## Work required
Wherever "Burkholderia" appears in the records below, copy the line that holds it.

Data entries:
————————

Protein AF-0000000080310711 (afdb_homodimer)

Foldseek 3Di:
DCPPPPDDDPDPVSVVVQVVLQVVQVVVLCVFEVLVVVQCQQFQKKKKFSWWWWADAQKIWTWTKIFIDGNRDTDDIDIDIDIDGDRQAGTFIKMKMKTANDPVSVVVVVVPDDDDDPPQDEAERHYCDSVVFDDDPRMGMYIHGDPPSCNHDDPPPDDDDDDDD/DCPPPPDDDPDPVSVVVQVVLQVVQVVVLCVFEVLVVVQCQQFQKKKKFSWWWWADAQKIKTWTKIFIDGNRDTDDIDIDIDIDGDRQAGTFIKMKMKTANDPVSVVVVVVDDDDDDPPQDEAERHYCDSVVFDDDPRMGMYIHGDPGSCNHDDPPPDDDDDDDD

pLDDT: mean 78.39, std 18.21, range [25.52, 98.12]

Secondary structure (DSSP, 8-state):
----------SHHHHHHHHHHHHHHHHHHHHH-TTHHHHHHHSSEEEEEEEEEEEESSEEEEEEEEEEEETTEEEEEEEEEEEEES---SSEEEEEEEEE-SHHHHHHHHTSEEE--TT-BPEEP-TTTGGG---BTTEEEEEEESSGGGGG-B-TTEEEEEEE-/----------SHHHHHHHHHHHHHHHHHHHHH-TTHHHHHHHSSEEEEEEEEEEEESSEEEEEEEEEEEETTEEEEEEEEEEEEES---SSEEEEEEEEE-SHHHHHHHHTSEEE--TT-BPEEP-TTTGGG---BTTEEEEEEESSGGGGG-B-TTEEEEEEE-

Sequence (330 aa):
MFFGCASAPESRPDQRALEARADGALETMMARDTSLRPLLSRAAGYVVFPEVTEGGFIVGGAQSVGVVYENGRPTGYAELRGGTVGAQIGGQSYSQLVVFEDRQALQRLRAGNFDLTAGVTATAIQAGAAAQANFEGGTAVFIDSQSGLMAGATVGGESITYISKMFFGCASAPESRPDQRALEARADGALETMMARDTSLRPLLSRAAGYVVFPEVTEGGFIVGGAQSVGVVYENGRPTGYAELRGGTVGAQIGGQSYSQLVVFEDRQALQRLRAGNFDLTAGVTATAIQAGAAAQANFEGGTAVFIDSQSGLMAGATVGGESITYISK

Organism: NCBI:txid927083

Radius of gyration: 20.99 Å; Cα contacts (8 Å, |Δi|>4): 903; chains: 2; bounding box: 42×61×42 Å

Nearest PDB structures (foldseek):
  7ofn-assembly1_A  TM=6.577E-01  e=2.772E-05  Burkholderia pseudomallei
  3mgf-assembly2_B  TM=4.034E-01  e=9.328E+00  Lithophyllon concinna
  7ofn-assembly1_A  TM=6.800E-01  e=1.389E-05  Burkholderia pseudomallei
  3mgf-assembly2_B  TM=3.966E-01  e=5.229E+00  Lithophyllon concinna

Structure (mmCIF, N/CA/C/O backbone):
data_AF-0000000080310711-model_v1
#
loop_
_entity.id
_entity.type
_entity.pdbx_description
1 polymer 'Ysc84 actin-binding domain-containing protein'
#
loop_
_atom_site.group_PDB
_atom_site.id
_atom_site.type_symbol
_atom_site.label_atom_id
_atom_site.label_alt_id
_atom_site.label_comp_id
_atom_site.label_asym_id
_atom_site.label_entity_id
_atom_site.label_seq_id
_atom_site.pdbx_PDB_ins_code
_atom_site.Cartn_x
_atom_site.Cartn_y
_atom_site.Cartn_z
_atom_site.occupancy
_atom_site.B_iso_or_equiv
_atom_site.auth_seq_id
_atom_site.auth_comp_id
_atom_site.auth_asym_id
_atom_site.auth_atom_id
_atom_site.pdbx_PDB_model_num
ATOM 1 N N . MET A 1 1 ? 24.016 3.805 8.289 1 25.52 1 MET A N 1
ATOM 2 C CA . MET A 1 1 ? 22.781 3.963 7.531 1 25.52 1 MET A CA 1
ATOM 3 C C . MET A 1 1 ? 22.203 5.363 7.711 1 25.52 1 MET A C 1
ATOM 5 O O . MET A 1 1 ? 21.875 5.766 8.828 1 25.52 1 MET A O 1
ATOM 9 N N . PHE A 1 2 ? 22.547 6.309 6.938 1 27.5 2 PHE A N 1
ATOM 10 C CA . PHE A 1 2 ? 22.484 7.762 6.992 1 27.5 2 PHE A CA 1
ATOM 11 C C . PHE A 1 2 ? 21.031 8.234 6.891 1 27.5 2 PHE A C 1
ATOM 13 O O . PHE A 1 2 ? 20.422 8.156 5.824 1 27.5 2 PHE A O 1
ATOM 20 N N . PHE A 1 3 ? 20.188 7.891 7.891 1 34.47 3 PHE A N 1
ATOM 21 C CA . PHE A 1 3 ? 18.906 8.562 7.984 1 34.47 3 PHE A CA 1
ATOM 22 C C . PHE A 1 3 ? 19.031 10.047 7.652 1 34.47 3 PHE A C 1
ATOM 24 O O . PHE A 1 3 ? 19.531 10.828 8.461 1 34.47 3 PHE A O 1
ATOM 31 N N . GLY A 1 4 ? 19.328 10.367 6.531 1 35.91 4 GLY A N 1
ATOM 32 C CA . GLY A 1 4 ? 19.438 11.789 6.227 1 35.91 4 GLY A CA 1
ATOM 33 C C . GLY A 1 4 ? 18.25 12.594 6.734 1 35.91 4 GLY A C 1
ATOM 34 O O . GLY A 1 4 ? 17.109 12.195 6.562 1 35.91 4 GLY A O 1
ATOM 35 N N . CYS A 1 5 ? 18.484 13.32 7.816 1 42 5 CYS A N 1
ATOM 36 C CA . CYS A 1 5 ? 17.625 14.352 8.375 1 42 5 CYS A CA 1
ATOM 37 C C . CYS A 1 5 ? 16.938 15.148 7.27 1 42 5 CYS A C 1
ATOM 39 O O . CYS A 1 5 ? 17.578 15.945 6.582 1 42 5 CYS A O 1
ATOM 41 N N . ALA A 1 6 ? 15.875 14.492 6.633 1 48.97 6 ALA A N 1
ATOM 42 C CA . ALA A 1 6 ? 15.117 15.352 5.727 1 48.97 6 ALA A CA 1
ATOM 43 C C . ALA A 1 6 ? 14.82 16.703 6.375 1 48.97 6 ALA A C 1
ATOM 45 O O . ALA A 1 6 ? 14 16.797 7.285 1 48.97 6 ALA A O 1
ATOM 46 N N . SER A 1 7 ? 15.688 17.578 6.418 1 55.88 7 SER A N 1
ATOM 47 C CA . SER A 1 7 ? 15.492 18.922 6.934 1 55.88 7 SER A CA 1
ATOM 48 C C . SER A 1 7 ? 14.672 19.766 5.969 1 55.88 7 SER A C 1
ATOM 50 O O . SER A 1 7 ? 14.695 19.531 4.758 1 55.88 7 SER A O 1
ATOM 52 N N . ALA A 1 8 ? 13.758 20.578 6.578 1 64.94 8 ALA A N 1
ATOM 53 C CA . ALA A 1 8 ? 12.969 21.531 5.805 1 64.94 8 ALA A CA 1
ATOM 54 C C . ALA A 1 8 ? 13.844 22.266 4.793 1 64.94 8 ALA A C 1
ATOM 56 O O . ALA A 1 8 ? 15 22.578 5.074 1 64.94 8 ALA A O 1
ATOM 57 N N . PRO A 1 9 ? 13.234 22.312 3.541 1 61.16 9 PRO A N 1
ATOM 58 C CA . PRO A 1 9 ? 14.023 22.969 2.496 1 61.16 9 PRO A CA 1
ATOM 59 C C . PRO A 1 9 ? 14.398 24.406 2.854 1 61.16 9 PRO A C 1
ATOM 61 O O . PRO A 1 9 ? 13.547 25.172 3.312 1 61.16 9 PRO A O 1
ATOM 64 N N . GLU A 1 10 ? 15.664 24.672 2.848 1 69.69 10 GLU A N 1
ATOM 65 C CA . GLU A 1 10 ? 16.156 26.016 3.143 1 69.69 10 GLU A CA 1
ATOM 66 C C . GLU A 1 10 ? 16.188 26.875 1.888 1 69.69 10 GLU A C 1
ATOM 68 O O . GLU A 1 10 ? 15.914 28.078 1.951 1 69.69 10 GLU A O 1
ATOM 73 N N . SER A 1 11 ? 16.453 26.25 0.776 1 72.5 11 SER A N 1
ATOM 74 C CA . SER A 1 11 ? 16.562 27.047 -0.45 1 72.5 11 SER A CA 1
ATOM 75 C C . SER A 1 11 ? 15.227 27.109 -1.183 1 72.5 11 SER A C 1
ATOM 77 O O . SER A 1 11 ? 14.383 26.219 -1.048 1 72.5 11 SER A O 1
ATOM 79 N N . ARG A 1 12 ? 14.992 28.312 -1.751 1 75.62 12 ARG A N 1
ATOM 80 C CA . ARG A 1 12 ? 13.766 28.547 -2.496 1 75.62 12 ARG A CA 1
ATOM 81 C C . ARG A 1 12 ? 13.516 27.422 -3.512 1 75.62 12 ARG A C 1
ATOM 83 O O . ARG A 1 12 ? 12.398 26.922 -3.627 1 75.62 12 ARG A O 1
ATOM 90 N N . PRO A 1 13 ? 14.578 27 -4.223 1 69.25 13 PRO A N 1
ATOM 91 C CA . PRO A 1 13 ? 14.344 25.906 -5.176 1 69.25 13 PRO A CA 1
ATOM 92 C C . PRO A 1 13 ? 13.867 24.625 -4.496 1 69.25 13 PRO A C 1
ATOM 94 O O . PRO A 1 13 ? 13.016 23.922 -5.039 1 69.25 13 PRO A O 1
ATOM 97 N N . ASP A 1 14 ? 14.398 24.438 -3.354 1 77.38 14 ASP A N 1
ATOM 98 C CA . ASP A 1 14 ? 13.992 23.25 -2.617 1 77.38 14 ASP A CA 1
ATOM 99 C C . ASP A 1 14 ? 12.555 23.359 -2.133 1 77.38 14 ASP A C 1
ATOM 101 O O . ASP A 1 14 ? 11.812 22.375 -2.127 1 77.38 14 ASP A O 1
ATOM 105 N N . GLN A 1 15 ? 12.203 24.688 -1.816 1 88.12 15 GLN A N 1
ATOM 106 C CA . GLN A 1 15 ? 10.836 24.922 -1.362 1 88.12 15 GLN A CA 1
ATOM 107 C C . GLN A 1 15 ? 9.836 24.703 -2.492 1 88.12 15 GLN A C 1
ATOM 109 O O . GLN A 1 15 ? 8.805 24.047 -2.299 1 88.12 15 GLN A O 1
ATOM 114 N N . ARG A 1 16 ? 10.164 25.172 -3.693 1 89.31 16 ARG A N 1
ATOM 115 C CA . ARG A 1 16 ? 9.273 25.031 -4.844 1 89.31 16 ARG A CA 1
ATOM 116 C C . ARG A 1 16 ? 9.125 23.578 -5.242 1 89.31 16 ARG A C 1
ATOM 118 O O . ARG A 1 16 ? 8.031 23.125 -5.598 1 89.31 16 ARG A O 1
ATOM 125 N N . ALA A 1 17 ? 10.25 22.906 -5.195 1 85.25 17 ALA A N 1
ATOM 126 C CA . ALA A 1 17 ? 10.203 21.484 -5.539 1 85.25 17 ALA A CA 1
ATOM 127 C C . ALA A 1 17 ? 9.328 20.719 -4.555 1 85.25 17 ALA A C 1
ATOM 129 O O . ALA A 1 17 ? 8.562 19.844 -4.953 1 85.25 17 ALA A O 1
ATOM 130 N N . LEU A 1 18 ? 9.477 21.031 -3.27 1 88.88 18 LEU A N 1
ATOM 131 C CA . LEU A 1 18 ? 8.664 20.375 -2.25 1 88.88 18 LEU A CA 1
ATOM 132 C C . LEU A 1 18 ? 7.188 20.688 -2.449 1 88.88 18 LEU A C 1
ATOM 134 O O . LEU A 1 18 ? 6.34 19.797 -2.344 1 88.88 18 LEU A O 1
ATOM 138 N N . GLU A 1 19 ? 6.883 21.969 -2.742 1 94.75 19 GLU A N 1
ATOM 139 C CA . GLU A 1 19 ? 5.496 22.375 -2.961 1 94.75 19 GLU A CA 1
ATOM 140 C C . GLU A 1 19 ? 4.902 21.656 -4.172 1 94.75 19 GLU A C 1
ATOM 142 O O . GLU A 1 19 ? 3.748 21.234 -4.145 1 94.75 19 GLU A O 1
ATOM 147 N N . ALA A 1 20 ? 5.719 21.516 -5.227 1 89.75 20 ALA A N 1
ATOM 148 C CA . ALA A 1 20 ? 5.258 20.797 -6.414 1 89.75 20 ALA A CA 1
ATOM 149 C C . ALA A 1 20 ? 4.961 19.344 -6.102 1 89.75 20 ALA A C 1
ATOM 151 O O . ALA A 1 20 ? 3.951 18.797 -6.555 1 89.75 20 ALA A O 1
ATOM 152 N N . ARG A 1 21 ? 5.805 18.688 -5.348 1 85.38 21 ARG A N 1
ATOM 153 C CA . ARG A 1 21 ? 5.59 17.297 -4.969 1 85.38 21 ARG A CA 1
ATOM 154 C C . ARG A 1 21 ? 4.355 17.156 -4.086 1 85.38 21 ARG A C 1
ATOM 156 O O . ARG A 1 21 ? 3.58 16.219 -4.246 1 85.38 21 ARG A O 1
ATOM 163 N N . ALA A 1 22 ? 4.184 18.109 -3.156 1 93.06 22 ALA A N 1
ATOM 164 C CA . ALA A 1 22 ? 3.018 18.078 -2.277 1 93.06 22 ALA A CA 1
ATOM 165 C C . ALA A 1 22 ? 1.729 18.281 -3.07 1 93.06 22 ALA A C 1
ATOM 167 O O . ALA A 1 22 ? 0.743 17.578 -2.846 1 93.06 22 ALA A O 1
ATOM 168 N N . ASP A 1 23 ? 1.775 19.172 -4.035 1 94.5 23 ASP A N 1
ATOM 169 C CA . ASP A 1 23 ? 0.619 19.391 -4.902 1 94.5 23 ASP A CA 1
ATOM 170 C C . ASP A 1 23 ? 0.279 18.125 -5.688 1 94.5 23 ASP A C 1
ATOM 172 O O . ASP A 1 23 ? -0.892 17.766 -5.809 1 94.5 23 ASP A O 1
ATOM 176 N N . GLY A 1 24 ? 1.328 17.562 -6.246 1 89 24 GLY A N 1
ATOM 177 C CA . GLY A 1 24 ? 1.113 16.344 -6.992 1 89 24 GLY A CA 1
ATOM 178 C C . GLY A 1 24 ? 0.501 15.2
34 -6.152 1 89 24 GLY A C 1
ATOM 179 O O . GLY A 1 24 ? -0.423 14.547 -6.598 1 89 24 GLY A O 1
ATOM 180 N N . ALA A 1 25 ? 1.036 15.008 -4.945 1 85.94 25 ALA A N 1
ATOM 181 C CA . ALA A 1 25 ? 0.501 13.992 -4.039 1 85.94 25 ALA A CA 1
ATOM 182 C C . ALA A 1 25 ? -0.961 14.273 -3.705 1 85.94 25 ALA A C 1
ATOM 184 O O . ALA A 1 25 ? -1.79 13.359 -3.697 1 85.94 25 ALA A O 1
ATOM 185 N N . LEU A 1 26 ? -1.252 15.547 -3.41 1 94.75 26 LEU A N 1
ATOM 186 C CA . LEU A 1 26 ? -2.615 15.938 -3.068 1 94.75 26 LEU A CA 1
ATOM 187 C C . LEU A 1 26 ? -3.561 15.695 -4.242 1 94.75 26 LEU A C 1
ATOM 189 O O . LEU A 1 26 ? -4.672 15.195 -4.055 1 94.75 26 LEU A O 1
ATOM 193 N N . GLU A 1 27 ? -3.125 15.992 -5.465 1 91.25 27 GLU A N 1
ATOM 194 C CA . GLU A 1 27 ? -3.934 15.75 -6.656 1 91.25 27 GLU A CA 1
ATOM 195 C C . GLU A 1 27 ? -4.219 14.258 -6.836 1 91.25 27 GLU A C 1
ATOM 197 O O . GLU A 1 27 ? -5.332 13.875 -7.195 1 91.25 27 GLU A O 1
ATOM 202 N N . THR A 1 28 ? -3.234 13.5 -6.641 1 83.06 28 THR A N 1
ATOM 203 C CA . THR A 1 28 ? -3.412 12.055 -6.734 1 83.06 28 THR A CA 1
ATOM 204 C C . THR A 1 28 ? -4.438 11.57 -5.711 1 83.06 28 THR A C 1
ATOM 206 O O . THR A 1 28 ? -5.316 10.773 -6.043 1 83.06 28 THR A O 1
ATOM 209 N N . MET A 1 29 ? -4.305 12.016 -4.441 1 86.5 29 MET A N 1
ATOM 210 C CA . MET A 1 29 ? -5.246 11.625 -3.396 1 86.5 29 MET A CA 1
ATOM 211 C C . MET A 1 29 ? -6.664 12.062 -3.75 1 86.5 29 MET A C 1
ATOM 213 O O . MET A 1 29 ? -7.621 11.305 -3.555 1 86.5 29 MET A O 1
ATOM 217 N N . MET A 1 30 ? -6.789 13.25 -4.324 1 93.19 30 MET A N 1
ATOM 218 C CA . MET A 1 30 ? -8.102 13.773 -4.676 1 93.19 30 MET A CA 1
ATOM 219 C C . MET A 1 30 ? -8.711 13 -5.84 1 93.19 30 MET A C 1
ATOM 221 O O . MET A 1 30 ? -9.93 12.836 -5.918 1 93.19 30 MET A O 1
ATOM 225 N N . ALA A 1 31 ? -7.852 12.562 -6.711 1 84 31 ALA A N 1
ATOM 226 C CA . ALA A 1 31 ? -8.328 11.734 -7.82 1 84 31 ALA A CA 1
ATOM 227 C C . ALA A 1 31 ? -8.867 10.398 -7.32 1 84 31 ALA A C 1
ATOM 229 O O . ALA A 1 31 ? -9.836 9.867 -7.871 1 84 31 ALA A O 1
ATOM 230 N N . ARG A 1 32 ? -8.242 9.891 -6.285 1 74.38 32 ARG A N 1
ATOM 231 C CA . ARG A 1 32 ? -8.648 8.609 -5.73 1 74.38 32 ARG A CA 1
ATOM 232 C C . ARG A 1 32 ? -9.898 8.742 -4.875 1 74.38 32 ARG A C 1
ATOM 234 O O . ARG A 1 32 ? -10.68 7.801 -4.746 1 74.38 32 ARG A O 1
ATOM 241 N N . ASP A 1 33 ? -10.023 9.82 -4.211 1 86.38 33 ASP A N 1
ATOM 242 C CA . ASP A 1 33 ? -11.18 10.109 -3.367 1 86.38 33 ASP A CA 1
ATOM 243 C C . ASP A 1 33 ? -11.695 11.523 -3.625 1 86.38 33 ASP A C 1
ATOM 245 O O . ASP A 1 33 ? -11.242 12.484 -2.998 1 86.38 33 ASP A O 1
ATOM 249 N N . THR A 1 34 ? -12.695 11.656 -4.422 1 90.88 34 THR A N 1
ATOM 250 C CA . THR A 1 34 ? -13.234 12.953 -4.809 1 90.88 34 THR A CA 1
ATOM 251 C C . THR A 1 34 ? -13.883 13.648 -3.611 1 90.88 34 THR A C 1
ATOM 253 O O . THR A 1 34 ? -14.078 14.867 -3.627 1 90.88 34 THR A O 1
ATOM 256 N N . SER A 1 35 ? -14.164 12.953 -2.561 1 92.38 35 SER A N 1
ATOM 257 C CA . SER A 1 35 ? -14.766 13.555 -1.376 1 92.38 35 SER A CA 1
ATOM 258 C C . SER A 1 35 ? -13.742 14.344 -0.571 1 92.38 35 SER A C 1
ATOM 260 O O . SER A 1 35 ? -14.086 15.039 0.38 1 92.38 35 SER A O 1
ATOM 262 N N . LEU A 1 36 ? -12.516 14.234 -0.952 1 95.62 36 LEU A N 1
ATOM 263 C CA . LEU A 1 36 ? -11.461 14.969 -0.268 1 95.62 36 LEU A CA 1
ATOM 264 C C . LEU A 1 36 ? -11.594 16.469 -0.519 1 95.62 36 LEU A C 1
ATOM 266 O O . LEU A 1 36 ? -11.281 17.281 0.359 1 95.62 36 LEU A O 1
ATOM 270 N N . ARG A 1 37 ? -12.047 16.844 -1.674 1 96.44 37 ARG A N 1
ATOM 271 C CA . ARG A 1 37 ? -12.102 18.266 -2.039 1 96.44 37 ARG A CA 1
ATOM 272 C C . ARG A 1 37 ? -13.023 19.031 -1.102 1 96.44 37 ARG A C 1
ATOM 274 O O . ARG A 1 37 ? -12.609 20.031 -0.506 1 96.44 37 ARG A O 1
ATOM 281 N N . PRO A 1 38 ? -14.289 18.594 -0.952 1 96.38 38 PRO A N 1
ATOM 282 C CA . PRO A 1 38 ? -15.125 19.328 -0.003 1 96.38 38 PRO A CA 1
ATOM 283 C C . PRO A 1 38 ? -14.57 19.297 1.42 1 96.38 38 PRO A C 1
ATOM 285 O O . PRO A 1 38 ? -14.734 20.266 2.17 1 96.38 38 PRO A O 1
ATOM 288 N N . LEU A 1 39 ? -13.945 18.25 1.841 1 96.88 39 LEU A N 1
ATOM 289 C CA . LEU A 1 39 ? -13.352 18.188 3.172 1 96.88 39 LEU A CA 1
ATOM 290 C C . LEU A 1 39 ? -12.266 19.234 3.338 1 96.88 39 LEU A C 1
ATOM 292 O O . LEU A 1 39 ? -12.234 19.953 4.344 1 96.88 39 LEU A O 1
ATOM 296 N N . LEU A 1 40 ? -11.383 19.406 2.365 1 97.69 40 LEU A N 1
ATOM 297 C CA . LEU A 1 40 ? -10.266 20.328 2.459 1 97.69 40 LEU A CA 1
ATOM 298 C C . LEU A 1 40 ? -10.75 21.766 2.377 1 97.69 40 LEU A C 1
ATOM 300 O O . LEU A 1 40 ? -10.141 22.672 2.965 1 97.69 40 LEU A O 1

————————

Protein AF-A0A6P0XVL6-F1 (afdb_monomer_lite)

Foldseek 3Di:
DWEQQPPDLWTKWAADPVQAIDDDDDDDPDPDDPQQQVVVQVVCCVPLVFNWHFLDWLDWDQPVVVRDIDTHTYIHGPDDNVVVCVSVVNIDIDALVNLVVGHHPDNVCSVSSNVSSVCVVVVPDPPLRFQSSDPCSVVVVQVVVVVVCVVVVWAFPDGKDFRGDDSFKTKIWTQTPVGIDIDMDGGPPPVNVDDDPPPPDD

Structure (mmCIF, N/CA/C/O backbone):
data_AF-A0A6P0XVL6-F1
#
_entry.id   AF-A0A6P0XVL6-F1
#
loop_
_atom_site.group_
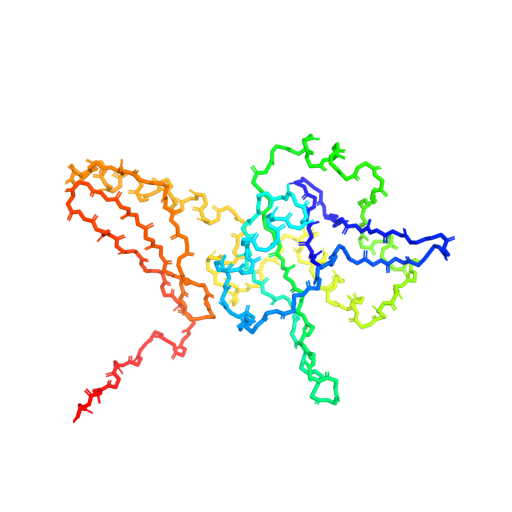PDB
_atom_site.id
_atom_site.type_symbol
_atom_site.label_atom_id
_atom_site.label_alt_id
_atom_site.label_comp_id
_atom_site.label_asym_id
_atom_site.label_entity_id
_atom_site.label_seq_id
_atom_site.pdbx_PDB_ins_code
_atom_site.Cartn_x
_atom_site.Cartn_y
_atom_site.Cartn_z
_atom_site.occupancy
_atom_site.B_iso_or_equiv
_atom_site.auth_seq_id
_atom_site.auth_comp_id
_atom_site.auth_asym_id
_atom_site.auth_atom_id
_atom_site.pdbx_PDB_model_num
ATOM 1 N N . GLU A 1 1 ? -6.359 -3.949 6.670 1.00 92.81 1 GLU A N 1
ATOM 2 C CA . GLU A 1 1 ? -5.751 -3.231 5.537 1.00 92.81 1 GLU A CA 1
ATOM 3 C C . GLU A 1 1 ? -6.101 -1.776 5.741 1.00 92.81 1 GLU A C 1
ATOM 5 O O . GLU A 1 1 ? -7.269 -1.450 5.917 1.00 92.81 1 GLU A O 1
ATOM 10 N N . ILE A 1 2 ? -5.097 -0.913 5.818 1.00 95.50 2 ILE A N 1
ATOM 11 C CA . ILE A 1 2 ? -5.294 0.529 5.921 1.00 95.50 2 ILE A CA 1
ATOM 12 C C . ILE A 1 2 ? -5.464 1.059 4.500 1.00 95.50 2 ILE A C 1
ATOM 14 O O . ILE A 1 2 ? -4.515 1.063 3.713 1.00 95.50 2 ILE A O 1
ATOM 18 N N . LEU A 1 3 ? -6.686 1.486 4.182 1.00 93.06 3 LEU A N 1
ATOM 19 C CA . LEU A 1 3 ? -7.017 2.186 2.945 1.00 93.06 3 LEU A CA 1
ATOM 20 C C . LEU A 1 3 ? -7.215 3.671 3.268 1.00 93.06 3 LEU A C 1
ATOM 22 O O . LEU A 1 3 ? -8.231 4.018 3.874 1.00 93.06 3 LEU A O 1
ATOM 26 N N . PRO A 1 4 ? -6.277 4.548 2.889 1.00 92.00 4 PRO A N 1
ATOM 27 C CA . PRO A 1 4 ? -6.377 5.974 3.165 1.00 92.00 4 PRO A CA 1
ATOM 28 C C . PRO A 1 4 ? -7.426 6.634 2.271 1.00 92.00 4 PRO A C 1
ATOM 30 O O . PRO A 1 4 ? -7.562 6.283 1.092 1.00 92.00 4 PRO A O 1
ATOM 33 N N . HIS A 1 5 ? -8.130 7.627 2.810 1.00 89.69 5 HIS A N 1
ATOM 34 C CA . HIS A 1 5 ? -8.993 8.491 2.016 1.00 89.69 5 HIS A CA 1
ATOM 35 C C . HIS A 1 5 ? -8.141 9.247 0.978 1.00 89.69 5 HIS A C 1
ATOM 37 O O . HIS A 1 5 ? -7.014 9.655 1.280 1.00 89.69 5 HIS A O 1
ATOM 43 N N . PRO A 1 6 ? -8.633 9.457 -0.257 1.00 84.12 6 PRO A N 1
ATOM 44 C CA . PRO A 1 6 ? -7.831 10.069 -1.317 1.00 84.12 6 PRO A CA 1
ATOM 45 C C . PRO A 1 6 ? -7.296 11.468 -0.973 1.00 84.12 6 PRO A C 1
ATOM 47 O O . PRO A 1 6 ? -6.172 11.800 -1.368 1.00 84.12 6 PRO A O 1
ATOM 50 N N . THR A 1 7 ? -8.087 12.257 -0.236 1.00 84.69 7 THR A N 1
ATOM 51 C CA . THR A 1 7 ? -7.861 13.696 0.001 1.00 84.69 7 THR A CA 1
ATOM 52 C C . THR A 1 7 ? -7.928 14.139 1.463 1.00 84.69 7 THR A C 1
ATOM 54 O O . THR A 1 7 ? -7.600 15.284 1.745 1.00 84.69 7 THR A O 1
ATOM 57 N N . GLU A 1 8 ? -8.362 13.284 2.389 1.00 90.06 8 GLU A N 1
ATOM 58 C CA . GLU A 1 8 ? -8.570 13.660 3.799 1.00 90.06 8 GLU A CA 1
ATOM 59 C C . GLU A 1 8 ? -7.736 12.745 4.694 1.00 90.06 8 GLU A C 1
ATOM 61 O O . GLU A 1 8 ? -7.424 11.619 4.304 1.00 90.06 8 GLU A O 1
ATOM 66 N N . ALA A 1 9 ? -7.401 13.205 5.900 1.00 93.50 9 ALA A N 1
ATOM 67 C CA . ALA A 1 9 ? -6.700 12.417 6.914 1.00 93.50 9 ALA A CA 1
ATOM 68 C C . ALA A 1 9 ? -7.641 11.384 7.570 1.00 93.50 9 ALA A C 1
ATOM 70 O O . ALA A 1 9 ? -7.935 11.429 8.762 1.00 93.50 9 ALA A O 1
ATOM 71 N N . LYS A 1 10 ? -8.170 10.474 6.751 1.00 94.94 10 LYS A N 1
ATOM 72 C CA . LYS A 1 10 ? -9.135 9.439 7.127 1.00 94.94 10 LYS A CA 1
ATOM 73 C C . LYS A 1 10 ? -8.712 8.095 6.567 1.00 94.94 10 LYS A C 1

————————

## Solution
  7ofn-assembly1_A  TM=6.577E-01  e=2.772E-05  Burkholderia pseudomallei
  7ofn-assembly1_A  TM=6.800E-01  e=1.389E-05  Burkholderia pseudomallei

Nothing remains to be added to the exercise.